• Brief
The required output is the lines below from the line containing "ATOM 116 C CA" to the line containing "ATOM 124 N N", inclusive, retyped exactly. No other lines belong in it.

• Excerpts from a dataset
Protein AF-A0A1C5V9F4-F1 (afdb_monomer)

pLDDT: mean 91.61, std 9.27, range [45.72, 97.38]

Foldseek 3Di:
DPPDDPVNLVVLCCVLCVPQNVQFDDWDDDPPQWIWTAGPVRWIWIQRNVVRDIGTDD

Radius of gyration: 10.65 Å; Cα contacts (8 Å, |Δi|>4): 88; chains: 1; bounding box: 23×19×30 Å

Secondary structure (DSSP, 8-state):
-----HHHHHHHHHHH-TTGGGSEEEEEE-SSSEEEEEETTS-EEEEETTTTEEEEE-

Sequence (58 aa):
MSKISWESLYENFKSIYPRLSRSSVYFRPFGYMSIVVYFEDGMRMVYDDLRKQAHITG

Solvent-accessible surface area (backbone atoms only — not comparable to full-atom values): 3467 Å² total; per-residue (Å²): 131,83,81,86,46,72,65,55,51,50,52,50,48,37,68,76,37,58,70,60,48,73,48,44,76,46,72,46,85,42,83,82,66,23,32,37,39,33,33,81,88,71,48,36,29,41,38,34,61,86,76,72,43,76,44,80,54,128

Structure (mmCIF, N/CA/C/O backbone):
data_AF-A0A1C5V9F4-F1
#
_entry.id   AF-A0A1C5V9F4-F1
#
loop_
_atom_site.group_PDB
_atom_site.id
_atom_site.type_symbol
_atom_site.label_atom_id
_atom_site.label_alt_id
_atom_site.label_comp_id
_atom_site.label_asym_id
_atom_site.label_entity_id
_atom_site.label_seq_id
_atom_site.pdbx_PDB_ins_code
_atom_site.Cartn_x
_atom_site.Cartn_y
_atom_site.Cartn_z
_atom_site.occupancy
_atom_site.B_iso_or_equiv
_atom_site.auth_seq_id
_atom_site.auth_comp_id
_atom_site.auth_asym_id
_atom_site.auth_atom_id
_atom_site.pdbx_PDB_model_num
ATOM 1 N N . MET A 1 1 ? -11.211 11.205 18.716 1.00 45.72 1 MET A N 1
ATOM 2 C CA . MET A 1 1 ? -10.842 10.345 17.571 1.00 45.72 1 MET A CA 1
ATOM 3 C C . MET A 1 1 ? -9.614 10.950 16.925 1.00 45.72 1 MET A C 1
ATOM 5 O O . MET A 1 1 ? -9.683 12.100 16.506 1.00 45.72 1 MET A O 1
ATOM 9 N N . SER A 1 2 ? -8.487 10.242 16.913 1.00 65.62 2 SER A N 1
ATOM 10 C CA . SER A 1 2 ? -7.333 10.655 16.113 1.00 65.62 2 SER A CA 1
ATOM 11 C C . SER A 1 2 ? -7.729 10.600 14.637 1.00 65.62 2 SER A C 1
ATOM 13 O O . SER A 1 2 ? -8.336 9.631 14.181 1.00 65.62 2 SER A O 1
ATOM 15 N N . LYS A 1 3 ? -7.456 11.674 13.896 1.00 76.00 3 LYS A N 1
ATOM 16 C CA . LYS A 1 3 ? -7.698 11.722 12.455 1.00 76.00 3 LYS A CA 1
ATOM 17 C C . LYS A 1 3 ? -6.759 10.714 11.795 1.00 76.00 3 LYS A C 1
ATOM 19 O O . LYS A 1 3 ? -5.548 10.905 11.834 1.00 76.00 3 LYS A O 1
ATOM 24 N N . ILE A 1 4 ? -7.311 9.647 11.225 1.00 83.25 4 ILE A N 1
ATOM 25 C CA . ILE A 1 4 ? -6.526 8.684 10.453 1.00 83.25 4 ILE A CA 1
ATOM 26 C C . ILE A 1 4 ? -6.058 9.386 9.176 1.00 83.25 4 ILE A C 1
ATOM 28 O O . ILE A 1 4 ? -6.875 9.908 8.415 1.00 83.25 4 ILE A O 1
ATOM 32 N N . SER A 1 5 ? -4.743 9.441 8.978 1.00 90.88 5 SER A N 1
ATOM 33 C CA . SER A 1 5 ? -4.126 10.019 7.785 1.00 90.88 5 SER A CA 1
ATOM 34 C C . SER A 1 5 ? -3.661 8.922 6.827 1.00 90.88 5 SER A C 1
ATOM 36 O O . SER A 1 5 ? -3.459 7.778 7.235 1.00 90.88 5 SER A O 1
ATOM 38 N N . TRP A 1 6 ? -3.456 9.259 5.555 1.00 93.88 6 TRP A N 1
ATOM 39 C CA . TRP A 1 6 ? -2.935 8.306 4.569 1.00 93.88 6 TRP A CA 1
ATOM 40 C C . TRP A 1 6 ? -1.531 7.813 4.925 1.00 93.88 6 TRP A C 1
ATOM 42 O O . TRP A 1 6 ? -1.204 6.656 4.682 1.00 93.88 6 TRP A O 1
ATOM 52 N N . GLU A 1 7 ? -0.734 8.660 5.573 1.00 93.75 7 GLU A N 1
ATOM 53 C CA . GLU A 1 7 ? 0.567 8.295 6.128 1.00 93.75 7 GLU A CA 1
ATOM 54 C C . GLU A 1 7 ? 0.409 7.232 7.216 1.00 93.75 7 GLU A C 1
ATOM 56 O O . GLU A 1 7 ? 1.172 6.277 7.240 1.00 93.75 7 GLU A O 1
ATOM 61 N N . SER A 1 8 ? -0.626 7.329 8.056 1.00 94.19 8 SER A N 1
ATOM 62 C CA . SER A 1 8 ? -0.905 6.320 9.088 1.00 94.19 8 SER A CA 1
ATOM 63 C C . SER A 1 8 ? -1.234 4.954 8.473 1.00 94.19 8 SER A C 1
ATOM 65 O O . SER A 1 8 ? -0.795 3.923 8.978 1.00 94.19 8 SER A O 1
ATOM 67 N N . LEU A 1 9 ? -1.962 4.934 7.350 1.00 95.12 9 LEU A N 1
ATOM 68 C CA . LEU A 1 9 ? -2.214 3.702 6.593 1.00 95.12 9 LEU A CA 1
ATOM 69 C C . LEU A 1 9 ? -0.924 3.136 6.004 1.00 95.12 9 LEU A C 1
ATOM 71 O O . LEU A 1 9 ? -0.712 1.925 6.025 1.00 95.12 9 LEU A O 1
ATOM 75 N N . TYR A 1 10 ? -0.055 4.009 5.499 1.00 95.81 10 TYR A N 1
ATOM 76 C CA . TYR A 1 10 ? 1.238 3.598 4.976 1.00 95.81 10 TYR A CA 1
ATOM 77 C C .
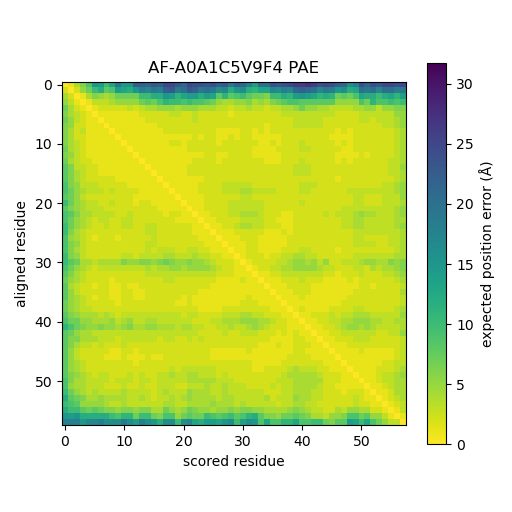 TYR A 1 10 ? 2.158 3.057 6.081 1.00 95.81 10 TYR A C 1
ATOM 79 O O . TYR A 1 10 ? 2.812 2.038 5.873 1.00 95.81 10 TYR A O 1
ATOM 87 N N . GLU A 1 11 ? 2.167 3.648 7.280 1.00 95.56 11 GLU A N 1
ATOM 88 C CA . GLU A 1 11 ? 2.880 3.091 8.440 1.00 95.56 11 GLU A CA 1
ATOM 89 C C . GLU A 1 11 ? 2.354 1.704 8.833 1.00 95.56 11 GLU A C 1
ATOM 91 O O . GLU A 1 11 ? 3.146 0.790 9.073 1.00 95.56 11 GLU A O 1
ATOM 96 N N . ASN A 1 12 ? 1.033 1.502 8.824 1.00 95.31 12 ASN A N 1
ATOM 97 C CA . ASN A 1 12 ? 0.448 0.183 9.080 1.00 95.31 12 ASN A CA 1
ATOM 98 C C . ASN A 1 12 ? 0.880 -0.844 8.025 1.00 95.31 12 ASN A C 1
ATOM 100 O O . ASN A 1 12 ? 1.291 -1.951 8.376 1.00 95.31 12 ASN A O 1
ATOM 104 N N . PHE A 1 13 ? 0.852 -0.467 6.744 1.00 95.88 13 PHE A N 1
ATOM 105 C CA . PHE A 1 13 ? 1.380 -1.298 5.663 1.00 95.88 13 PHE A CA 1
ATOM 106 C C . PHE A 1 13 ? 2.848 -1.680 5.913 1.00 95.88 13 PHE A C 1
ATOM 108 O O . PHE A 1 13 ? 3.189 -2.862 5.837 1.00 95.88 13 PHE A O 1
ATOM 115 N N . LYS A 1 14 ? 3.706 -0.714 6.273 1.00 96.19 14 LYS A N 1
ATOM 116 C CA . LYS A 1 14 ? 5.126 -0.955 6.580 1.00 96.19 14 LYS A CA 1
ATOM 117 C C . LYS A 1 14 ? 5.320 -1.912 7.755 1.00 96.19 14 LYS A C 1
ATOM 119 O O . LYS A 1 14 ? 6.223 -2.745 7.723 1.00 96.19 14 LYS A O 1
ATOM 124 N N . SER A 1 15 ? 4.468 -1.809 8.772 1.00 96.25 15 SER A N 1
ATOM 125 C CA . SER A 1 15 ? 4.501 -2.685 9.944 1.00 96.25 15 SER A CA 1
ATOM 126 C C . SER A 1 15 ? 4.124 -4.132 9.603 1.00 96.25 15 SER A C 1
ATOM 128 O O . SER A 1 15 ? 4.793 -5.059 10.056 1.00 96.25 15 SER A O 1
ATOM 130 N N . ILE A 1 16 ? 3.094 -4.335 8.776 1.00 95.56 16 ILE A N 1
ATOM 131 C CA . ILE A 1 16 ? 2.567 -5.670 8.446 1.00 95.56 16 ILE A CA 1
ATOM 132 C C . ILE A 1 16 ? 3.390 -6.349 7.348 1.00 95.56 16 ILE A C 1
ATOM 134 O O . ILE A 1 16 ? 3.619 -7.559 7.396 1.00 95.56 16 ILE A O 1
ATOM 138 N N . TYR A 1 17 ? 3.875 -5.577 6.375 1.00 95.12 17 TYR A N 1
ATOM 139 C CA . TYR A 1 17 ? 4.594 -6.079 5.207 1.00 95.12 17 TYR A CA 1
ATOM 140 C C . TYR A 1 17 ? 6.002 -5.467 5.080 1.00 95.12 17 TYR A C 1
ATOM 142 O O . TYR A 1 17 ? 6.326 -4.873 4.048 1.00 95.12 17 TYR A O 1
ATOM 150 N N . PRO A 1 18 ? 6.902 -5.673 6.063 1.00 95.12 18 PRO A N 1
ATOM 151 C CA . PRO A 1 18 ? 8.205 -5.003 6.119 1.00 95.12 18 PRO A CA 1
ATOM 152 C C . PRO A 1 18 ? 9.155 -5.375 4.972 1.00 95.12 18 PRO A C 1
ATOM 154 O O . PRO A 1 18 ? 10.144 -4.685 4.735 1.00 95.12 18 PRO A O 1
ATOM 157 N N . ARG A 1 19 ? 8.907 -6.496 4.278 1.00 93.12 19 ARG A N 1
ATOM 158 C CA . ARG A 1 19 ? 9.661 -6.877 3.073 1.00 93.12 19 ARG A CA 1
ATOM 159 C C . ARG A 1 19 ? 9.185 -6.090 1.857 1.00 93.12 19 ARG A C 1
ATOM 161 O O . ARG A 1 19 ? 10.009 -5.496 1.176 1.00 93.12 19 ARG A O 1
ATOM 168 N N . LEU A 1 20 ? 7.871 -6.041 1.632 1.00 92.88 20 LEU A N 1
ATOM 169 C CA . LEU A 1 20 ? 7.284 -5.302 0.511 1.00 92.88 20 LEU A CA 1
ATOM 170 C C . LEU A 1 20 ? 7.541 -3.802 0.649 1.00 92.88 20 LEU A C 1
ATOM 172 O O . LEU A 1 20 ? 7.880 -3.148 -0.328 1.00 92.88 20 LEU A O 1
ATOM 176 N N . SER A 1 21 ? 7.474 -3.260 1.865 1.00 93.69 21 SER A N 1
ATOM 177 C CA . SER A 1 21 ? 7.738 -1.839 2.089 1.00 93.69 21 SER A CA 1
ATOM 178 C C . SER A 1 21 ? 9.159 -1.390 1.766 1.00 93.69 21 SER A C 1
ATOM 180 O O . SER A 1 21 ? 9.394 -0.204 1.572 1.00 93.69 21 SER A O 1
ATOM 182 N N . ARG A 1 22 ? 10.138 -2.302 1.762 1.00 94.38 22 ARG A N 1
ATOM 183 C CA . ARG A 1 22 ? 11.510 -1.952 1.362 1.00 94.38 22 ARG A CA 1
ATOM 184 C C . ARG A 1 22 ? 11.621 -1.738 -0.140 1.00 94.38 22 ARG A C 1
ATOM 186 O O . ARG A 1 22 ? 12.454 -0.954 -0.560 1.00 94.38 22 ARG A O 1
ATOM 193 N N . SER A 1 23 ? 10.781 -2.423 -0.909 1.00 94.19 23 SER A N 1
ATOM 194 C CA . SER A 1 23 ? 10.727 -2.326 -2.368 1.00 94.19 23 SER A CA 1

• Output for this task
ATOM 116 C CA . LYS A 1 14 ? 5.126 -0.955 6.580 1.00 96.19 14 LYS A CA 1
ATOM 117 C C . LYS A 1 14 ? 5.320 -1.912 7.755 1.00 96.19 14 LYS A C 1
ATOM 119 O O . LYS A 1 14 ? 6.223 -2.745 7.723 1.00 96.19 14 LYS A O 1
ATOM 124 N N . SER A 1 15 ? 4.468 -1.809 8.772 1.00 96.25 15 SER A N 1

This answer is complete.